# churro



## Anate

Hola a todos. Leyendo el comentario de un forero mexicano sobre el significado de la palabra *churro* me ha asaltado una duda.En España y en México (por lo que él cuenta) *churro* significa que no vale gran cosa. Pero tengo entendido que en Argentina es todo lo contrario: muy bueno. ¿Podrían decirme qué usos se le da en el resto de América?
Por ej: "Esa peli es un churro" _____muy mala
          "Qué churro te queda ese pantalón" __________te queda estupendamente.
un saludo y gracias de antemano.


----------



## Nokk

El comentario ha sido mío xD

Pues interesante que en Argentina signifique lo contrario. En México "churro" no se utiliza para algo malo en general, solamente para las películas (y quizá para una obra de teatro o similares...)

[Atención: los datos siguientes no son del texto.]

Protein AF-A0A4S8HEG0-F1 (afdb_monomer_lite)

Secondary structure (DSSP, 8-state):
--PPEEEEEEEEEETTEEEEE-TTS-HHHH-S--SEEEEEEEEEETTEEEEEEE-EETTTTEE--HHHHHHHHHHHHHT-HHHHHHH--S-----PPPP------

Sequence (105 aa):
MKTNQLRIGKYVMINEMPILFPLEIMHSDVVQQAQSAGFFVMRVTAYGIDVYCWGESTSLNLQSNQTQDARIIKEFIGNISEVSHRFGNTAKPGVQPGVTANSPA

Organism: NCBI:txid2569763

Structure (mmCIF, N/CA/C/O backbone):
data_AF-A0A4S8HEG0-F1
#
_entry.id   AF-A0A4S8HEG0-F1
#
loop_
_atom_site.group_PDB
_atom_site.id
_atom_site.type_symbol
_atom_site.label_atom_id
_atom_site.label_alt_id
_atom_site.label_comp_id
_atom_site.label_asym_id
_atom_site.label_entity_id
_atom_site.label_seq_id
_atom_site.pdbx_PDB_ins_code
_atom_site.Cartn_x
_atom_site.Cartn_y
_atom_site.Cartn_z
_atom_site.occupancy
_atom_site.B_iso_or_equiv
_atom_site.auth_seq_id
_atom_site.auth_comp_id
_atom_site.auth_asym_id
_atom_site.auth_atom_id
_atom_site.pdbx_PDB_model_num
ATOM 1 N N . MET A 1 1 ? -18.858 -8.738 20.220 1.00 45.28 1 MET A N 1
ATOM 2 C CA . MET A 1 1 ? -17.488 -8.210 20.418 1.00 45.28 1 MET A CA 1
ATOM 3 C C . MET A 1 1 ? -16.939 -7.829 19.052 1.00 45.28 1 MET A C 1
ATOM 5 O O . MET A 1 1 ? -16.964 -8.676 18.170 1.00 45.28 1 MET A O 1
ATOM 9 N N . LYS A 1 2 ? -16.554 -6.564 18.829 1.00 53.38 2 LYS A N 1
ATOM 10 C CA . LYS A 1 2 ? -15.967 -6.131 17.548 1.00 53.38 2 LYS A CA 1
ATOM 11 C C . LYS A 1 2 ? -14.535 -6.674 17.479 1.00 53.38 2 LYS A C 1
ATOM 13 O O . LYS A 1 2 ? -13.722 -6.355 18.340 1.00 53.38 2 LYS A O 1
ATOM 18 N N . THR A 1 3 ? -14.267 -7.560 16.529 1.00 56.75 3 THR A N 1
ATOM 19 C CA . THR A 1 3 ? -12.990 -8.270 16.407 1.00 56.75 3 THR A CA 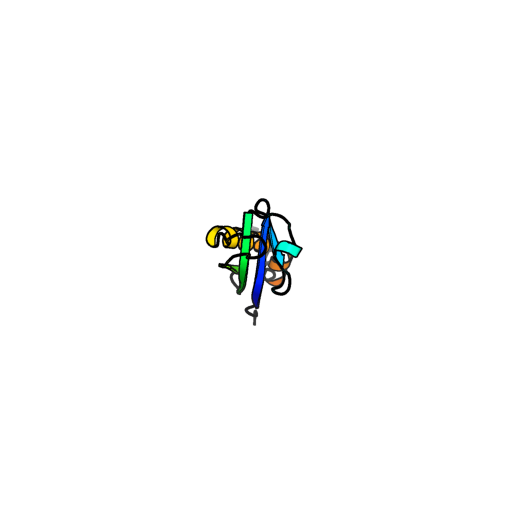1
ATOM 20 C C . THR A 1 3 ? -11.914 -7.326 15.878 1.00 56.75 3 THR A C 1
ATOM 22 O O . THR A 1 3 ? -12.089 -6.744 14.809 1.00 56.75 3 THR A O 1
ATOM 25 N N . ASN A 1 4 ? -10.793 -7.199 16.592 1.00 70.00 4 ASN A N 1
ATOM 26 C CA . ASN A 1 4 ? -9.589 -6.577 16.044 1.00 70.00 4 ASN A CA 1
ATOM 27 C C . ASN A 1 4 ? -9.114 -7.435 14.866 1.00 70.00 4 ASN A C 1
ATOM 29 O O . ASN A 1 4 ? -8.770 -8.602 15.058 1.00 70.00 4 ASN A O 1
ATOM 33 N N . GLN A 1 5 ? -9.123 -6.881 13.654 1.00 84.88 5 GLN A N 1
ATOM 34 C CA . GLN A 1 5 ? -8.589 -7.568 12.479 1.00 84.88 5 GLN A CA 1
ATOM 35 C C . GLN A 1 5 ? -7.219 -6.994 12.143 1.00 84.88 5 GLN A C 1
ATOM 37 O O . GLN A 1 5 ? -7.083 -5.795 11.902 1.00 84.88 5 GLN A O 1
ATOM 42 N N . LEU A 1 6 ? -6.214 -7.866 12.128 1.00 91.56 6 LEU A N 1
ATOM 43 C CA . LEU A 1 6 ? -4.871 -7.560 11.658 1.00 91.56 6 LEU A CA 1
ATOM 44 C C . LEU A 1 6 ? -4.699 -8.163 10.264 1.00 91.56 6 LEU A C 1
ATOM 46 O O . LEU A 1 6 ? -5.025 -9.331 10.053 1.00 91.56 6 LEU A O 1
ATOM 50 N N . ARG A 1 7 ? -4.192 -7.378 9.317 1.00 92.62 7 ARG A N 1
ATOM 51 C CA . ARG A 1 7 ? -3.823 -7.839 7.977 1.00 92.62 7 ARG A CA 1
ATOM 52 C C . ARG A 1 7 ? -2.402 -7.418 7.668 1.00 92.62 7 ARG A C 1
ATOM 54 O O . ARG A 1 7 ? -1.995 -6.323 8.035 1.00 92.62 7 ARG A O 1
ATOM 61 N N . ILE A 1 8 ? -1.676 -8.292 6.988 1.00 96.81 8 ILE A N 1
ATOM 62 C CA . ILE A 1 8 ? -0.315 -8.050 6.520 1.00 96.81 8 ILE A CA 1
ATOM 63 C C . ILE A 1 8 ? -0.317 -8.304 5.016 1.00 96.81 8 ILE A C 1
ATOM 65 O O . ILE A 1 8 ? -0.961 -9.249 4.559 1.00 96.81 8 ILE A O 1
ATOM 69 N N . GLY A 1 9 ? 0.365 -7.459 4.254 1.00 98.00 9 GLY A N 1
ATOM 70 C CA . GLY A 1 9 ? 0.445 -7.598 2.806 1.00 98.00 9 GLY A CA 1
ATOM 71 C C . GLY A 1 9 ? 1.579 -6.783 2.204 1.00 98.00 9 GLY A C 1
ATOM 72 O O . GLY A 1 9 ? 2.407 -6.207 2.912 1.00 98.00 9 GLY A O 1
ATOM 73 N N . LYS A 1 10 ? 1.603 -6.748 0.878 1.00 98.62 10 LYS A N 1
ATOM 74 C CA . LYS A 1 10 ? 2.502 -5.930 0.067 1.00 98.62 10 LYS A CA 1
ATOM 75 C C . LYS A 1 10 ? 1.723 -4.831 -0.635 1.00 98.62 10 LYS A C 1
ATOM 77 O O . LYS A 1 10 ? 0.513 -4.944 -0.839 1.00 98.62 10 LYS A O 1
ATOM 82 N N . TYR A 1 11 ? 2.428 -3.777 -1.013 1.00 98.62 11 TYR A N 1
ATOM 83 C CA . TYR A 1 11 ? 1.852 -2.709 -1.811 1.00 98.62 11 TYR A CA 1
ATOM 84 C C . TYR A 1 11 ? 2.842 -2.152 -2.832 1.00 98.62 11 TYR A C 1
ATOM 86 O O . TYR A 1 11 ? 4.060 -2.258 -2.662 1.00 98.62 11 TYR A O 1
ATOM 94 N N . VAL A 1 12 ? 2.290 -1.513 -3.861 1.00 98.62 12 VAL A N 1
ATOM 95 C CA . VAL A 1 12 ? 2.991 -0.584 -4.757 1.00 98.62 12 VAL A CA 1
ATOM 96 C C . VAL A 1 12 ? 2.195 0.716 -4.862 1.00 98.62 12 VAL A C 1
ATOM 98 O O . VAL A 1 12 ? 0.965 0.693 -4.782 1.00 98.62 12 VAL A O 1
ATOM 101 N N . MET A 1 13 ? 2.893 1.835 -5.048 1.00 98.25 13 MET A N 1
ATOM 102 C CA . MET A 1 13 ? 2.301 3.155 -5.275 1.00 98.25 13 MET A CA 1
ATOM 103 C C . MET A 1 13 ? 2.497 3.596 -6.721 1.00 98.25 13 MET A C 1
ATOM 105 O O . MET A 1 13 ? 3.630 3.705 -7.197 1.00 98.25 13 MET A O 1
ATOM 109 N N . ILE A 1 14 ? 1.395 3.898 -7.405 1.00 97.25 14 ILE A N 1
ATOM 110 C CA . ILE A 1 14 ? 1.402 4.452 -8.762 1.00 97.25 14 ILE A CA 1
ATOM 111 C C . ILE A 1 14 ? 0.520 5.688 -8.786 1.00 97.25 14 ILE A C 1
ATOM 113 O O . ILE A 1 14 ? -0.681 5.580 -8.580 1.00 97.25 14 ILE A O 1
ATOM 117 N N . ASN A 1 15 ? 1.093 6.850 -9.093 1.00 94.31 15 ASN A N 1
ATOM 118 C CA . ASN A 1 15 ? 0.362 8.117 -9.200 1.00 94.31 15 ASN A CA 1
ATOM 119 C C . ASN A 1 15 ? -0.538 8.370 -7.980 1.00 94.31 15 ASN A C 1
ATOM 121 O O . ASN A 1 15 ? -1.724 8.643 -8.129 1.00 94.31 15 ASN A O 1
ATOM 125 N N . GLU A 1 16 ? 0.031 8.209 -6.780 1.00 91.81 16 GLU A N 1
ATOM 126 C CA . GLU A 1 16 ? -0.680 8.325 -5.493 1.00 91.81 16 GLU A CA 1
ATOM 127 C C . GLU A 1 16 ? -1.819 7.308 -5.276 1.00 91.81 16 GLU A C 1
ATOM 129 O O . GLU A 1 16 ? -2.579 7.415 -4.316 1.00 91.81 16 GLU A O 1
ATOM 134 N N . MET A 1 17 ? -1.919 6.277 -6.116 1.00 95.38 17 MET A N 1
ATOM 135 C CA . MET A 1 17 ? -2.870 5.181 -5.968 1.00 95.38 17 MET A CA 1
ATOM 136 C C . MET A 1 17 ? -2.170 3.933 -5.408 1.00 95.38 17 MET A C 1
ATOM 138 O O . MET A 1 17 ? -1.260 3.401 -6.056 1.00 95.38 17 MET A O 1
ATOM 142 N N . PRO A 1 18 ? -2.579 3.438 -4.226 1.00 97.25 18 PRO A N 1
ATOM 143 C CA . PRO A 1 18 ? -2.043 2.203 -3.678 1.00 97.25 18 PRO A CA 1
ATOM 144 C C . PRO A 1 18 ? -2.697 0.979 -4.325 1.00 97.25 18 PRO A C 1
ATOM 146 O O . PRO A 1 18 ? -3.922 0.867 -4.378 1.00 97.25 18 PRO A O 1
ATOM 149 N N . ILE A 1 19 ? -1.882 0.006 -4.729 1.00 97.62 19 ILE A N 1
ATOM 150 C CA . ILE A 1 19 ? -2.337 -1.345 -5.077 1.00 97.62 19 ILE A CA 1
ATOM 151 C C . ILE A 1 19 ? -1.870 -2.283 -3.969 1.00 97.62 19 ILE A C 1
ATOM 153 O O . ILE A 1 19 ? -0.669 -2.422 -3.745 1.00 97.62 19 ILE A O 1
ATOM 157 N N . LEU A 1 20 ? -2.815 -2.913 -3.269 1.00 97.38 20 LEU A N 1
ATOM 158 C CA . LEU A 1 20 ? -2.557 -3.793 -2.126 1.00 97.38 20 LEU A CA 1
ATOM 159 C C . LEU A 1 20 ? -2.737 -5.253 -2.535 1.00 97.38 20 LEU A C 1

Recuerdo que en un diccionario de "lengua mexicana" que tenía hace muchos años se decía que lo de "churro" se aplica cuando la película es aburrida y parece alargarse indefinidamente, como un churro.


----------



## Aserolf

Bueno, en México *'churro'* (clic) es también una deliciosa repostería!
Fuera del ámbito alimenticio es exactamente como se ha planteado - algo que no vale.
~Saludos ;o)


----------



## clares3

Aserolf said:


> Bueno, en México *'churro'* (clic) es también una deliciosa repostería!
> Fuera del ámbito alimenticio es exactamente como se ha planteado - algo que no vale. ~Saludos ;o)


Igual por España: los churros son buenos por la mañana, para desayunar, pero a partir del desayuno todo lo que sea un churro es una cosa que no merece la pena, película, coche, programa de televisión, aparato, etc...


----------



## pejeman

Churro lo usamos también para expresar que algo se logró inesperadamente.

- Ese gol fue de churro.

- Pasé ese examen de puro churro. (No había estudiado).


----------



## ACQM

pejeman said:


> Churro lo usamos también para expresar que algo se logró inesperadamente.
> 
> - Ese gol fue de churro.
> 
> - Pasé ese examen de puro churro. (No había estudiado).

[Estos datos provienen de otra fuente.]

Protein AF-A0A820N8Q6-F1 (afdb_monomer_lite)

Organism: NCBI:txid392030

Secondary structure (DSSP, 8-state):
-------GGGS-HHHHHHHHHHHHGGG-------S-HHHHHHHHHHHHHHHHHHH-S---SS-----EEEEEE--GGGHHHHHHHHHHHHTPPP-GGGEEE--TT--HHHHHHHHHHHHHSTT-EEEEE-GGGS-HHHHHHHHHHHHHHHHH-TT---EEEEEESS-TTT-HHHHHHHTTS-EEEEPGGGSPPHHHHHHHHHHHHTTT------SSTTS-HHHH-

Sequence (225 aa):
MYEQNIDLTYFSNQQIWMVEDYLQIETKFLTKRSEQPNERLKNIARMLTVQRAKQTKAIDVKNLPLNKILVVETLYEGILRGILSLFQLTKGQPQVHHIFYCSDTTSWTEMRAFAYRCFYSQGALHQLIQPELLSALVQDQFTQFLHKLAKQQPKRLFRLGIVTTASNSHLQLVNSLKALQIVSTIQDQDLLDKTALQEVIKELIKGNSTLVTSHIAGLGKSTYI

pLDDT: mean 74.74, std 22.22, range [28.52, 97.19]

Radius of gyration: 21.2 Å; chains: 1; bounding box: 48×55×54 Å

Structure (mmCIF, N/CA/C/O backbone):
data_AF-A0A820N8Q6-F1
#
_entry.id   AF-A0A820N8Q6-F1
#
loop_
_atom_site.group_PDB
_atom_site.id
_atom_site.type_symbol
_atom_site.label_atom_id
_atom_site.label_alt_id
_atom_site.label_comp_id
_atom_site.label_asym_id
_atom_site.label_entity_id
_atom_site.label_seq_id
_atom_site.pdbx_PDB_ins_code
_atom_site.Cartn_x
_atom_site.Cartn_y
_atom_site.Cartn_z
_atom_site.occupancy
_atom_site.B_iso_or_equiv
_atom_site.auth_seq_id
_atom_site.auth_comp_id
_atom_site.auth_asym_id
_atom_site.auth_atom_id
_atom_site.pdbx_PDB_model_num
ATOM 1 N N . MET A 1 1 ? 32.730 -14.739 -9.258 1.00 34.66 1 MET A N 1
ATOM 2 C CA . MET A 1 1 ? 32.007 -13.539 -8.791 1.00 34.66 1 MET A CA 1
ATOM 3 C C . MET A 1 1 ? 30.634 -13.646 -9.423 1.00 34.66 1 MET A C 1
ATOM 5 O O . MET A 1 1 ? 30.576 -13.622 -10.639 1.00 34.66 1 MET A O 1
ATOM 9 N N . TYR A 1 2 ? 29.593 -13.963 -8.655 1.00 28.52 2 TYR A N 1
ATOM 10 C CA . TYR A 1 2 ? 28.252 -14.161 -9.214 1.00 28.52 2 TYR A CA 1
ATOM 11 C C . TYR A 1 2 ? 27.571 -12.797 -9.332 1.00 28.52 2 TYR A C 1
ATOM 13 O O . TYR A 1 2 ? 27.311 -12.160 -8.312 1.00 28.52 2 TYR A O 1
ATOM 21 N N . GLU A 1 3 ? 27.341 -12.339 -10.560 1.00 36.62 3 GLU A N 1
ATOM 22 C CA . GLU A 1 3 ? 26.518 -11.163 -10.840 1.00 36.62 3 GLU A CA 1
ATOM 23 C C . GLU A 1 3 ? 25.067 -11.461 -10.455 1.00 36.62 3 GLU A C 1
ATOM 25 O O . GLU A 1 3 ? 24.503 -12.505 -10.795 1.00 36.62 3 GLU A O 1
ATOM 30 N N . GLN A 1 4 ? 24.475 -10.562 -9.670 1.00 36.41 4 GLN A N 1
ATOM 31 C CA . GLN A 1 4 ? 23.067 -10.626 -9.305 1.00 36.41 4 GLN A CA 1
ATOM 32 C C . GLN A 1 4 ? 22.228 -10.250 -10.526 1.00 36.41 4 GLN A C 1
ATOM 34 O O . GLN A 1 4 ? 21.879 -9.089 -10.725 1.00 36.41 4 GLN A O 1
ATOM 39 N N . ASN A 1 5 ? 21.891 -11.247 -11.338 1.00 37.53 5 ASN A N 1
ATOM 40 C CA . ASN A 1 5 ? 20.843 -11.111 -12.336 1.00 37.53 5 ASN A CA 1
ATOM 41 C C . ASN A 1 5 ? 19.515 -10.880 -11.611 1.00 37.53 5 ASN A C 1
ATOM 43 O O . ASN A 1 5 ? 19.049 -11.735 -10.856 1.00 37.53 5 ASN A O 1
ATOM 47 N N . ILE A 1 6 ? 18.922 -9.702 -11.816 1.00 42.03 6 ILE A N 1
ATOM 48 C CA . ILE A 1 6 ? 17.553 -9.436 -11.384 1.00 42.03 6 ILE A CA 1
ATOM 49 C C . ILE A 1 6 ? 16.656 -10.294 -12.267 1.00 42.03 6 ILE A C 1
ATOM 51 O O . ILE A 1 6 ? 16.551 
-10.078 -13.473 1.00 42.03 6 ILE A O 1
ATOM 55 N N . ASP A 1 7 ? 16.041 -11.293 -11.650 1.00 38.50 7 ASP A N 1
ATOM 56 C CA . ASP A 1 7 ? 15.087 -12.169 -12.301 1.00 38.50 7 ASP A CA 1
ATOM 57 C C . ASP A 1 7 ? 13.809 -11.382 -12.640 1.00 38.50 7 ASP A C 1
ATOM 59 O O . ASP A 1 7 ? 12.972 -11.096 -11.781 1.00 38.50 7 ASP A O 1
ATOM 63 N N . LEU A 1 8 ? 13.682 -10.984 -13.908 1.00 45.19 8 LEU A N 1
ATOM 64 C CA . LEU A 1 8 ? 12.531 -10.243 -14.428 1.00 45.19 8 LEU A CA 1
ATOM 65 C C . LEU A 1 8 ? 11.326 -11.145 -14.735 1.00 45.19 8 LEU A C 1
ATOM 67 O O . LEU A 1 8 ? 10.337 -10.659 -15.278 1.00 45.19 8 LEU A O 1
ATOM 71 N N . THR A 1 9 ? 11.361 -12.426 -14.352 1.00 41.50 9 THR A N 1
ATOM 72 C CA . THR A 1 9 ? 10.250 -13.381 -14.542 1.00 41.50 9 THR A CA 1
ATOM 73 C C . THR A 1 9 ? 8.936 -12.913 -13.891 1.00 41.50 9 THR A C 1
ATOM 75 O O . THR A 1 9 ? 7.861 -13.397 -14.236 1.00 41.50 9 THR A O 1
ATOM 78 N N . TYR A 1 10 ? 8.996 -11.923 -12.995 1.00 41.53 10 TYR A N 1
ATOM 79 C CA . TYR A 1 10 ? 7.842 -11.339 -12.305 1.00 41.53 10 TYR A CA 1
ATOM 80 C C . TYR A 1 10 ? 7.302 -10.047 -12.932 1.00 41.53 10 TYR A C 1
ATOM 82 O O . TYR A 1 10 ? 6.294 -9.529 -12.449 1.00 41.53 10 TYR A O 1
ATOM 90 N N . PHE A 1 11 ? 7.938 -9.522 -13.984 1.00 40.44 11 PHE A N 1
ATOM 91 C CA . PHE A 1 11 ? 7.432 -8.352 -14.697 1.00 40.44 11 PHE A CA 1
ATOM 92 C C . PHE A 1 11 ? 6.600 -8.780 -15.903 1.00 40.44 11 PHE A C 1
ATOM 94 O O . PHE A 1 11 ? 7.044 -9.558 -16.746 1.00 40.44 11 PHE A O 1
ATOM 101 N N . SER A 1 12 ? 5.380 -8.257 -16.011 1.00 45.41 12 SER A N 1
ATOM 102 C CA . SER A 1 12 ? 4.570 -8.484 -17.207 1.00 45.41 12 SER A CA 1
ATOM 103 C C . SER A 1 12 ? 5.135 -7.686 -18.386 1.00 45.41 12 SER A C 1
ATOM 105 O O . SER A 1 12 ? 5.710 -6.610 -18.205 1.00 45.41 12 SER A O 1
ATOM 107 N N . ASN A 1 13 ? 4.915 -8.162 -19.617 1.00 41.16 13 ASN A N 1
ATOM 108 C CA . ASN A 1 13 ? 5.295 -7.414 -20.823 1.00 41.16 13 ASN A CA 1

Eso para mí es "de chorra":

chorra.

1. f. coloq. Casualidad, suerte.

Otra cosa es que el gol fuera un churro, o sea, muy malo, feo; aunque si era gol valía como el más bonito.


----------



## Adolfo Afogutu

Como adjetivo, en Uruguay, "churro" es ponderativo:_ esa chica es muy churra_ (bonita, linda);  _estás muy churro_ (estás muy elegante). Como sustantivo, a diferencia de lo que explica Clares,  la gente de estos lados come los churros no solo al desayuno, a pesar de que por cierto son un atentado a la salud.


----------



## clares3

pejeman said:


> Churro lo usamos también para expresar que algo se logró inesperadamente.
> 
> - Ese gol fue de churro. -


Cierto, se me olvidó esa acepción.


----------



## clares3

Afogutu said:


> Como sustantivo, a diferencia de lo que explica Clares,  la gente de estos lados come los churros no solo al desayuno, a pesar de que por cierto son un atentado a la salud.


c 
No sé, entonces, estimado amigo, si hablamos de los mismos churros;  los de este lado son dulces pues se azucaran abundantemente después de fritosy, por tanto, adecuados a desayunos y meriendas.
Por cierto,  en Murcia llamamos churros a lo que los demás llaman porras (gruesos y fritos en forma de serpiente enroscada); a lo que los demás llaman churros (delgados, estriados y en forma de lazo o de palito) les decimos nosotros "churros madrileños".


----------



## Ruize

Quizá algún día también te encuentres con esa palabra en su otro sentido, también muy utilizado: un cigarro de mariguana. 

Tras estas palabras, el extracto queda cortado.